We expect the end-user to put Clicks and impressions files (parquet) into the mount/upload folder.
The goal of the producer is to periodically read these files, extract the
the user agent and the total number of clicks/impressions information,
and send the data into an input topic, e.g.
key: some user agent-impressions, value: 4
After the messages are successfully sent, the files are moved from the mount/upload to the mounted/uploaded directory, indicating that the producer has processed the data.
Input data are grouped by a key (groupByKey) and by one hour window (windowedBy). Within these groups data are aggregated and the total number of clicks/impressions is being evaluated. Initially zero and increased with each new record (sum of values).
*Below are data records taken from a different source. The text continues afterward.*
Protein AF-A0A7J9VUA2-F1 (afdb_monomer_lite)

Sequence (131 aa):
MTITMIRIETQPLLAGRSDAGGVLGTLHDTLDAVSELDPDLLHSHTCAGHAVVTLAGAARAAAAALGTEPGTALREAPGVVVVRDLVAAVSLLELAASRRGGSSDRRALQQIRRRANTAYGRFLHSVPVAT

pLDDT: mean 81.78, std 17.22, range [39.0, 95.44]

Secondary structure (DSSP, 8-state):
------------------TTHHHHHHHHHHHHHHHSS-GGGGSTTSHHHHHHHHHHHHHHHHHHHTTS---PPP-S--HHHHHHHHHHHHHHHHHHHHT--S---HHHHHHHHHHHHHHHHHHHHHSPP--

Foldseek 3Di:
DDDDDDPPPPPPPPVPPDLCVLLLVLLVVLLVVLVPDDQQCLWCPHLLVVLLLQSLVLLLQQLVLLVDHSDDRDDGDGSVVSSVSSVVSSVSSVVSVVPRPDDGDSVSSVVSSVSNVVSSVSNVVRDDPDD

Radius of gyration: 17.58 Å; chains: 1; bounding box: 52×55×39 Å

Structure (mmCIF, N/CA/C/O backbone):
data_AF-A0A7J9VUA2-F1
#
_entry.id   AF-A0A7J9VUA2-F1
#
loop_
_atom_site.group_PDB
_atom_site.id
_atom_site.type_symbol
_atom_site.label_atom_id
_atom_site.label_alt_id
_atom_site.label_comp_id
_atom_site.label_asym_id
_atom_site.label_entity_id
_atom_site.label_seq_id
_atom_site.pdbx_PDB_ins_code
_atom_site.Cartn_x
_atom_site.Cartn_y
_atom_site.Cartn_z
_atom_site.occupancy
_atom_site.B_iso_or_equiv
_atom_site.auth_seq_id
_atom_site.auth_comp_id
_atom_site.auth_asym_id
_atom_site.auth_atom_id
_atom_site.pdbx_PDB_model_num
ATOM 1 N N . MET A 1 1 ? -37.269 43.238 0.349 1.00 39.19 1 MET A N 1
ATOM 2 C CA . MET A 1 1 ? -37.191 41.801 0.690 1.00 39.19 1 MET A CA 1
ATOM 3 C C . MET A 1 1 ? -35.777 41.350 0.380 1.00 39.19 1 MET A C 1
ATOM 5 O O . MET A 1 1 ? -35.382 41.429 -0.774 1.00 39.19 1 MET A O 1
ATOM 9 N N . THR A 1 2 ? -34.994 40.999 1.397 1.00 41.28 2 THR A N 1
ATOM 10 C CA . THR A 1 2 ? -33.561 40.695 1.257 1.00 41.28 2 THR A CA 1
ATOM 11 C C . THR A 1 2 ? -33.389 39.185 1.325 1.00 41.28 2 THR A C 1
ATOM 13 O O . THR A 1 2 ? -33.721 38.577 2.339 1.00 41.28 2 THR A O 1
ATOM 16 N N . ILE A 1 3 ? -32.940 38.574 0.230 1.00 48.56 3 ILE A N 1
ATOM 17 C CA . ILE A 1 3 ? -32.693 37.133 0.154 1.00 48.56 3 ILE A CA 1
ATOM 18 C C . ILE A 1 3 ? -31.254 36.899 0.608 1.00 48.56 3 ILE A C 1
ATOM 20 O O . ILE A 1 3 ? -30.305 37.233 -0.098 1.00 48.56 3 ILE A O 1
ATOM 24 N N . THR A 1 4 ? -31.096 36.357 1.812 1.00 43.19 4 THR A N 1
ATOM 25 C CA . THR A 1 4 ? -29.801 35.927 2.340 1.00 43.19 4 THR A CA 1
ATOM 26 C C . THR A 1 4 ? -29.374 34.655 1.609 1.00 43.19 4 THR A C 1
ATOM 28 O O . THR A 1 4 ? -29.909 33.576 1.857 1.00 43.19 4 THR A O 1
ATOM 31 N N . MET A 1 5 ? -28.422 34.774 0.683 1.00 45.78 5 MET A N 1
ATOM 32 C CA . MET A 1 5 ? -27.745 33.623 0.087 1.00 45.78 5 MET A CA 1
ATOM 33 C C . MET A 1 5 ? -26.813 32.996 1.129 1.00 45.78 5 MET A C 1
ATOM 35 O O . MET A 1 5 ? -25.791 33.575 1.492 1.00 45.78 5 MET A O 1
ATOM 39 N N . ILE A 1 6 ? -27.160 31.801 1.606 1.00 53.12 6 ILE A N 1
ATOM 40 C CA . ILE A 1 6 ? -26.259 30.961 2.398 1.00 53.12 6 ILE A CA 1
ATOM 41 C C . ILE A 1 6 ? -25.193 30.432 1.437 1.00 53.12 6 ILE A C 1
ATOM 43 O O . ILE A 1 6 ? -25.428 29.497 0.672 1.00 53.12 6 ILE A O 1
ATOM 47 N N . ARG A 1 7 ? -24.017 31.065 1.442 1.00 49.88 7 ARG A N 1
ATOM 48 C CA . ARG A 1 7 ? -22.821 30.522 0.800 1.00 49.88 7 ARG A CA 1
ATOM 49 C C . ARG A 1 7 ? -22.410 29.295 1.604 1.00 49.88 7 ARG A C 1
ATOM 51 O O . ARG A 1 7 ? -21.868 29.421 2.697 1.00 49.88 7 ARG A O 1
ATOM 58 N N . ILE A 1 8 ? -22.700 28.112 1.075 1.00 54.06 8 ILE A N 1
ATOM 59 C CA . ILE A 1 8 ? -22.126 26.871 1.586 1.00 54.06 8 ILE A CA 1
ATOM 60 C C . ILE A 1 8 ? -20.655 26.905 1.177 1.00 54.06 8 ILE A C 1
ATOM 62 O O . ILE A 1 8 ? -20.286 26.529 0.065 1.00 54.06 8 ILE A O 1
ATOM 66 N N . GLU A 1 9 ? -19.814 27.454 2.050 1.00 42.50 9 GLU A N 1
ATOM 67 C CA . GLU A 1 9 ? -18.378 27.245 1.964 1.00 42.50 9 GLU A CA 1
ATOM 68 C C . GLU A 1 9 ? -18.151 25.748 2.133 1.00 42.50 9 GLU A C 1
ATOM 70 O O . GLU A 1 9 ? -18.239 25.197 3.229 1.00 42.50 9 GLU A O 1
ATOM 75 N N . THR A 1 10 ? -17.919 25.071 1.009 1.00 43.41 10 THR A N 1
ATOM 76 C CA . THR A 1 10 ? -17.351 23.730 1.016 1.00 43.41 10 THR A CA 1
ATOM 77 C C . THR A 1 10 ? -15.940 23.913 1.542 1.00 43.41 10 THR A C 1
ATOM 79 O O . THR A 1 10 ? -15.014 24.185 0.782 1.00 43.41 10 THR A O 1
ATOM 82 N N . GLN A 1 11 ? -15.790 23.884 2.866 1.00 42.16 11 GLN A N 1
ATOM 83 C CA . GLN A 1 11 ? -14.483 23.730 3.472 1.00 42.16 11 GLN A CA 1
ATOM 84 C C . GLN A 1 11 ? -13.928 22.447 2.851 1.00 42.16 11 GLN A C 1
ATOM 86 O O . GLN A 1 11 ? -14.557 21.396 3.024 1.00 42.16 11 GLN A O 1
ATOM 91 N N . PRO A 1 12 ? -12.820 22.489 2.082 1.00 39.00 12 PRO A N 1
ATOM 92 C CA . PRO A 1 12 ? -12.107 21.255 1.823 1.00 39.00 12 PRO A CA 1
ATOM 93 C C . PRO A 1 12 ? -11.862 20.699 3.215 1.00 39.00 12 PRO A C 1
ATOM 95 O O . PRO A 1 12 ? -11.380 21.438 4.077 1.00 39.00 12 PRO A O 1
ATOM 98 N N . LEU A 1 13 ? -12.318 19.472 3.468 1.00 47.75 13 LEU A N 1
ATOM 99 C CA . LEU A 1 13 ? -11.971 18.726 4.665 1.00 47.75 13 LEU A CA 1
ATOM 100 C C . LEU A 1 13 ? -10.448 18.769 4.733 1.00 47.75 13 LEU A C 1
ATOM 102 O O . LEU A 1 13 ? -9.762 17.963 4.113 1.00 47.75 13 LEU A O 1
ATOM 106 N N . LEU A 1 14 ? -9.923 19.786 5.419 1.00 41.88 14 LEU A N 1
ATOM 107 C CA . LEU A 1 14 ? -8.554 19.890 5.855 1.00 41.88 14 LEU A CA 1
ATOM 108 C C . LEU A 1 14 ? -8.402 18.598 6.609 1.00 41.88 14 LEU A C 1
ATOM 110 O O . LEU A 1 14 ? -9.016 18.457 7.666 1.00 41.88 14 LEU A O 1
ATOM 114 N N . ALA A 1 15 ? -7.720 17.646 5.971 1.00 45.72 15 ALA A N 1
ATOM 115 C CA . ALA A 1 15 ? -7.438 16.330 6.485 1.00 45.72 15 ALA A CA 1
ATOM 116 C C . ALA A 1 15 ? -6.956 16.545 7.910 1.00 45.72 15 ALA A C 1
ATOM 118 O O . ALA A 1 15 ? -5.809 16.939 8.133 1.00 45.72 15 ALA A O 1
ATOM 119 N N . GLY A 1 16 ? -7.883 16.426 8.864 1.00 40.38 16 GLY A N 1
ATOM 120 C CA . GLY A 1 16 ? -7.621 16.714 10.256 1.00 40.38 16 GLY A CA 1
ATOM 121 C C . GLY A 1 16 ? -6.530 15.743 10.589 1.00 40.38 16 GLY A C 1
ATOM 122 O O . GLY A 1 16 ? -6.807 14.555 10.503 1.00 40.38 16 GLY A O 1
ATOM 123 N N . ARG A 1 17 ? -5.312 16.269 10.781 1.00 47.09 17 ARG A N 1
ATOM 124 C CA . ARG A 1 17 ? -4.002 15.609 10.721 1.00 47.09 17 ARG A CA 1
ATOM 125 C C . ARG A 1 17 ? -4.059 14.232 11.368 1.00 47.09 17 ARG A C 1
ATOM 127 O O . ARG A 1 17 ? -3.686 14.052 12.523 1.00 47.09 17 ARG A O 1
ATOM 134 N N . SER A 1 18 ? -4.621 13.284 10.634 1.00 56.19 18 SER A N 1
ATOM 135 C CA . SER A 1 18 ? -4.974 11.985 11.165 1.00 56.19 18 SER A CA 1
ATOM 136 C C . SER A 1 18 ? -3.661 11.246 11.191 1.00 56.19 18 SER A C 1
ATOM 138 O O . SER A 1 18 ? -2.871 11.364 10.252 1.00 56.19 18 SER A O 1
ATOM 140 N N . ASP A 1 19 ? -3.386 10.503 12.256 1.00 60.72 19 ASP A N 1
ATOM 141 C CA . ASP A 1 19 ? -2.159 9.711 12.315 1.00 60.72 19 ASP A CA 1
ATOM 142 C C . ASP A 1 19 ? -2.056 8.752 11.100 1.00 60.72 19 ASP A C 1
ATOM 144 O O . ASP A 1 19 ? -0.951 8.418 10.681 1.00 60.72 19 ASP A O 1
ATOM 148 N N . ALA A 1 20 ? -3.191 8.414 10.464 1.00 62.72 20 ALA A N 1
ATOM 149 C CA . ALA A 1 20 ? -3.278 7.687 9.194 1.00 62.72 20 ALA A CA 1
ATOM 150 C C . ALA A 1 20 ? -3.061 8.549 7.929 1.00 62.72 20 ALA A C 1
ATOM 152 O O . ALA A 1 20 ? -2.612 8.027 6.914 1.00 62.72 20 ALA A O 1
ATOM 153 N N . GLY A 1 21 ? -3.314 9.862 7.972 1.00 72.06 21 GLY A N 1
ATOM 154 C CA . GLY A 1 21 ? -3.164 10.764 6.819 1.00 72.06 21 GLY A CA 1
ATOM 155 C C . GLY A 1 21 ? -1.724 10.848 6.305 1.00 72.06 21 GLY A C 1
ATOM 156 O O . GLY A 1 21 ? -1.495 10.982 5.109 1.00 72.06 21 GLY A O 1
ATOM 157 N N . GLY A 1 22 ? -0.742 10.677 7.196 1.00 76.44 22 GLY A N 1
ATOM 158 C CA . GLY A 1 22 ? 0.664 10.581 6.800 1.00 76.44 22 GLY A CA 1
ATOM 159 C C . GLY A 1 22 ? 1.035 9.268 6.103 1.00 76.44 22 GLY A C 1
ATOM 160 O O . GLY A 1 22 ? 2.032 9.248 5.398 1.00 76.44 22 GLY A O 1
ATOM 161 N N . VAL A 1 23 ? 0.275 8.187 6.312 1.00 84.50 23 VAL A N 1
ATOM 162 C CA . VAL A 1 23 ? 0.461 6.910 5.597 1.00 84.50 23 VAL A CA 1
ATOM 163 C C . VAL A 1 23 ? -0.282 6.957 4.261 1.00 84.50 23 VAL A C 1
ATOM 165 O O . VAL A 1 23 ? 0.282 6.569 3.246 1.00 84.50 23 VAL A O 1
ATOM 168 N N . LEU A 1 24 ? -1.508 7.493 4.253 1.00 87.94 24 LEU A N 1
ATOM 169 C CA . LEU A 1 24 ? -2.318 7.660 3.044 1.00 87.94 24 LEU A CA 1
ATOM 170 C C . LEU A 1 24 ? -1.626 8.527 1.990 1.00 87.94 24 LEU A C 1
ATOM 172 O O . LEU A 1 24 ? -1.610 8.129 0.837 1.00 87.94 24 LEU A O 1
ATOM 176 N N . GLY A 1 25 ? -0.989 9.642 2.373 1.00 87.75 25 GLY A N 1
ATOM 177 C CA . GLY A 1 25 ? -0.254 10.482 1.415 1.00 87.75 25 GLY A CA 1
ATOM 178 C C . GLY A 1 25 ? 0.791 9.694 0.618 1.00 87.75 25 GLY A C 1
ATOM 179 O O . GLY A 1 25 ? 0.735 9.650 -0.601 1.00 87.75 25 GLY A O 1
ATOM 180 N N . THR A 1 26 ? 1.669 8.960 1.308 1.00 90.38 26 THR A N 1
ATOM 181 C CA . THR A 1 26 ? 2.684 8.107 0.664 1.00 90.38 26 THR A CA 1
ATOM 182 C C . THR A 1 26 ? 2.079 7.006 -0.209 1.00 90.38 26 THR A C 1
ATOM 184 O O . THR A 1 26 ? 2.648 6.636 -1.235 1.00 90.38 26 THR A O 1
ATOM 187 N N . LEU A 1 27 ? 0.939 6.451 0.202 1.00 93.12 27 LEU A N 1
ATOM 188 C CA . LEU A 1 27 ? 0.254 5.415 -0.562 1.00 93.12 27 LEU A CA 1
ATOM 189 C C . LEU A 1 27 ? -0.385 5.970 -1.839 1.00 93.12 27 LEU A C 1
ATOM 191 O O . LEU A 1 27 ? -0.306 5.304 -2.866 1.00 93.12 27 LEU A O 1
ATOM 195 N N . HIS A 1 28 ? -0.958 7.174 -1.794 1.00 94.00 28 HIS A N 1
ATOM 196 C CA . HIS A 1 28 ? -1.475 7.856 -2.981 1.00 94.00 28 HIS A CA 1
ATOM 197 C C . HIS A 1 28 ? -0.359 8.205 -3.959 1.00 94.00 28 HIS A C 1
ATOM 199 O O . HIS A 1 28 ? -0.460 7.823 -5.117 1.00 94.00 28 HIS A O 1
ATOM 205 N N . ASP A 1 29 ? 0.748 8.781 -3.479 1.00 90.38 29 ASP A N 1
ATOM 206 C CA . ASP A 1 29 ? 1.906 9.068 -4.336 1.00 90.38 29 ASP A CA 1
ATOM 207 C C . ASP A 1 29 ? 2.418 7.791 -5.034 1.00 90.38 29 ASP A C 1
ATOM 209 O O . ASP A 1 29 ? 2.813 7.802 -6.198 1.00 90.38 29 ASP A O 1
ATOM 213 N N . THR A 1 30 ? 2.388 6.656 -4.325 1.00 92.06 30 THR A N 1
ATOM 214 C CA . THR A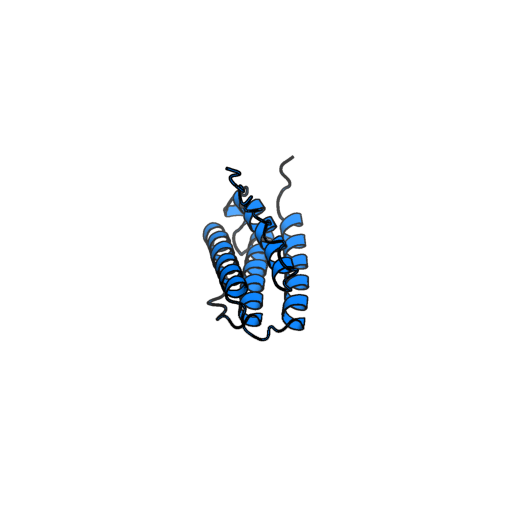 1 30 ? 2.754 5.357 -4.907 1.00 92.06 30 THR A CA 1
ATOM 215 C C . THR A 1 30 ? 1.733 4.896 -5.943 1.00 92.06 30 THR A C 1
ATOM 217 O O . THR A 1 30 ? 2.140 4.396 -6.986 1.00 92.06 30 THR A O 1
ATOM 220 N N . LEU A 1 31 ? 0.429 5.027 -5.667 1.00 92.56 31 LEU A N 1
ATOM 221 C CA . LEU A 1 31 ? -0.642 4.655 -6.598 1.00 92.56 31 LEU A CA 1
ATOM 222 C C . LEU A 1 31 ? -0.555 5.441 -7.908 1.00 92.56 31 LEU A C 1
ATOM 224 O O . LEU A 1 31 ? -0.675 4.845 -8.978 1.00 92.56 31 LEU A O 1
ATOM 228 N N . ASP A 1 32 ? -0.295 6.741 -7.813 1.00 92.00 32 ASP A N 1
ATOM 229 C CA . ASP A 1 32 ? -0.112 7.605 -8.973 1.00 92.00 32 ASP A CA 1
ATOM 230 C C . ASP A 1 32 ? 1.104 7.140 -9.781 1.00 92.00 32 ASP A C 1
ATOM 232 O O . ASP A 1 32 ? 0.986 6.857 -10.972 1.00 92.00 32 ASP A O 1
ATOM 236 N N . ALA A 1 33 ? 2.242 6.913 -9.120 1.00 89.94 33 ALA A N 1
ATOM 237 C CA . ALA A 1 33 ? 3.453 6.450 -9.788 1.00 89.94 33 ALA A CA 1
ATOM 238 C C . ALA A 1 33 ? 3.292 5.072 -10.456 1.00 89.94 33 ALA A C 1
ATOM 240 O O . ALA A 1 33 ? 3.710 4.897 -11.594 1.00 89.94 33 ALA A O 1
ATOM 241 N N . VAL A 1 34 ? 2.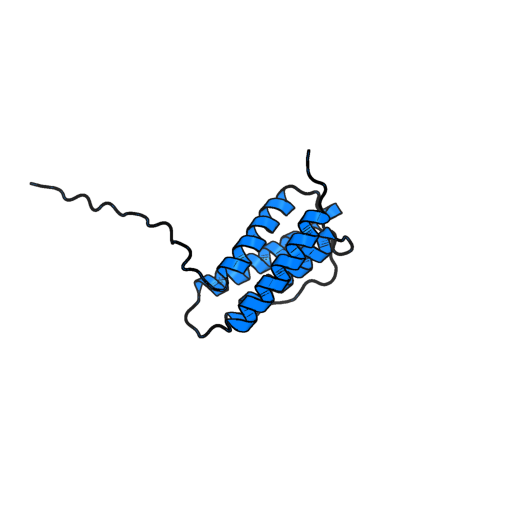677 4.078 -9.798 1.00 91.88 34 VAL A N 1
ATOM 242 C CA . VAL A 1 34 ? 2.497 2.741 -10.406 1.00 91.88 34 VAL A CA 1
ATOM 243 C C . VAL A 1 34 ? 1.510 2.739 -11.571 1.00 91.88 34 VAL A C 1
ATOM 245 O O . VAL A 1 34 ? 1.550 1.810 -12.374 1.00 91.88 34 VAL A O 1
ATOM 248 N N . SER A 1 35 ? 0.638 3.747 -11.678 1.00 88.69 35 SER A N 1
ATOM 249 C CA . SER A 1 35 ? -0.299 3.873 -12.799 1.00 88.69 35 SER A CA 1
ATOM 250 C C . SER A 1 35 ? 0.395 4.214 -14.123 1.00 88.69 35 SER A C 1
ATOM 252 O O . SER A 1 35 ? -0.124 3.887 -15.189 1.00 88.69 35 SER A O 1
ATOM 254 N N . GLU A 1 36 ? 1.586 4.813 -14.049 1.00 88.06 36 GLU A N 1
ATOM 255 C CA . GLU A 1 36 ? 2.399 5.212 -15.202 1.00 88.06 36 GLU A CA 1
ATOM 256 C C . GLU A 1 36 ? 3.439 4.149 -15.595 1.00 88.06 36 GLU A C 1
ATOM 258 O O . GLU A 1 36 ? 4.093 4.268 -16.632 1.00 88.06 36 GLU A O 1
ATOM 263 N N . LEU A 1 37 ? 3.607 3.101 -14.780 1.00 88.00 37 LEU A N 1
ATOM 264 C CA . LEU A 1 37 ? 4.638 2.083 -14.971 1.00 88.00 37 LEU A CA 1
ATOM 265 C C . LEU A 1 37 ? 4.133 0.849 -15.704 1.00 88.00 37 LEU A C 1
ATOM 267 O O . LEU A 1 37 ? 2.988 0.423 -15.561 1.00 88.00 37 LEU A O 1
ATOM 271 N N . ASP A 1 38 ? 5.058 0.214 -16.423 1.00 89.06 38 ASP A N 1
ATOM 272 C CA . ASP A 1 38 ? 4.839 -1.120 -16.962 1.00 89.06 38 ASP A CA 1
ATOM 273 C C . ASP A 1 38 ? 4.645 -2.125 -15.804 1.00 89.06 38 ASP A C 1
ATOM 275 O O . ASP A 1 38 ? 5.517 -2.228 -14.927 1.00 89.06 38 ASP A O 1
ATOM 279 N N . PRO A 1 39 ? 3.530 -2.883 -15.772 1.00 88.25 39 PRO A N 1
ATOM 280 C CA . PRO A 1 39 ? 3.285 -3.895 -14.753 1.00 88.25 39 PRO A CA 1
ATOM 281 C C . PRO A 1 39 ? 4.399 -4.938 -14.623 1.00 88.25 39 PRO A C 1
ATOM 283 O O . PRO A 1 39 ? 4.585 -5.474 -13.530 1.00 88.25 39 PRO A O 1
ATOM 286 N N . ASP A 1 40 ? 5.166 -5.223 -15.674 1.00 89.50 40 ASP A N 1
ATOM 287 C CA . ASP A 1 40 ? 6.266 -6.189 -15.602 1.00 89.50 40 ASP A CA 1
ATOM 288 C C . ASP A 1 40 ? 7.397 -5.705 -14.679 1.00 89.50 40 ASP A C 1
ATOM 290 O O . ASP A 1 40 ? 8.038 -6.508 -13.994 1.00 89.50 40 ASP A O 1
ATOM 294 N N . LEU A 1 41 ? 7.578 -4.386 -14.540 1.00 90.62 41 LEU A N 1
ATOM 295 C CA . LEU A 1 41 ? 8.520 -3.795 -13.582 1.00 90.62 41 LEU A CA 1
ATOM 296 C C . LEU A 1 41 ? 8.063 -3.963 -12.129 1.00 90.62 41 LEU A C 1
ATOM 298 O O . LEU A 1 41 ? 8.876 -3.859 -11.209 1.00 90.62 41 LEU A O 1
ATOM 302 N N . LEU A 1 42 ? 6.777 -4.236 -11.907 1.00 92.75 42 LEU A N 1
ATOM 303 C CA . LEU A 1 42 ? 6.141 -4.298 -10.590 1.00 92.75 42 LEU A CA 1
ATOM 304 C C . LEU A 1 42 ? 5.907 -5.724 -10.093 1.00 92.75 42 LEU A C 1
ATOM 306 O O . LEU A 1 42 ? 5.247 -5.924 -9.071 1.00 92.75 42 LEU A O 1
ATOM 310 N N . HIS A 1 43 ? 6.435 -6.732 -10.784 1.00 93.69 43 HIS A N 1
ATOM 311 C CA . HIS A 1 43 ? 6.352 -8.106 -10.308 1.00 93.69 43 HIS A CA 1
ATOM 312 C C . HIS A 1 43 ? 7.004 -8.235 -8.921 1.00 93.69 43 HIS A C 1
ATOM 314 O O . HIS A 1 43 ? 8.056 -7.665 -8.657 1.00 93.69 43 HIS A O 1
ATOM 320 N N . SER A 1 44 ? 6.408 -9.018 -8.015 1.00 90.62 44 SER A N 1
ATOM 321 C CA . SER A 1 44 ? 6.844 -9.127 -6.610 1.00 90.62 44 SER A CA 1
ATOM 322 C C . SER A 1 44 ? 8.323 -9.489 -6.380 1.00 90.62 44 SER A C 1
ATOM 324 O O . SER A 1 44 ? 8.839 -9.244 -5.294 1.00 90.62 44 SER A O 1
ATOM 326 N N . HIS A 1 45 ? 8.998 -10.085 -7.369 1.00 91.81 45 HIS A N 1
ATOM 327 C CA . HIS A 1 45 ? 10.429 -10.410 -7.327 1.00 91.81 45 HIS A CA 1
ATOM 328 C C . HIS A 1 45 ? 11.355 -9.235 -7.690 1.00 91.81 45 HIS A C 1
ATOM 330 O O . HIS A 1 45 ? 12.560 -9.317 -7.455 1.00 91.81 45 HIS A O 1
ATOM 336 N N . THR A 1 46 ? 10.825 -8.146 -8.252 1.00 93.50 46 THR A N 1
ATOM 337 C CA . THR A 1 46 ? 11.594 -6.931 -8.525 1.00 93.50 46 THR A CA 1
ATOM 338 C C . THR A 1 46 ? 11.676 -6.065 -7.269 1.00 93.50 46 THR A C 1
ATOM 340 O O . THR A 1 46 ? 10.836 -6.144 -6.367 1.00 93.50 46 THR A O 1
ATOM 343 N N . CYS A 1 47 ? 12.680 -5.187 -7.207 1.00 92.38 47 CYS A N 1
ATOM 344 C CA . CYS A 1 47 ? 12.805 -4.227 -6.108 1.00 92.38 47 CYS A CA 1
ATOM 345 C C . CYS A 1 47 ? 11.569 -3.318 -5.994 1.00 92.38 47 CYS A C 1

Then there is a window suppression mechanism. Only the last aggregated value is propagated to the output. This effectively allows us to forward only one (last) message per hour.
At the end there is a simple message conversion. The event kind (e.g. impressions) information is moved from the message key to the message value, so that the key contains only the user-agent (as specified in the requirements).
The total number of clicks/impressions is sent to the output topic, e.g.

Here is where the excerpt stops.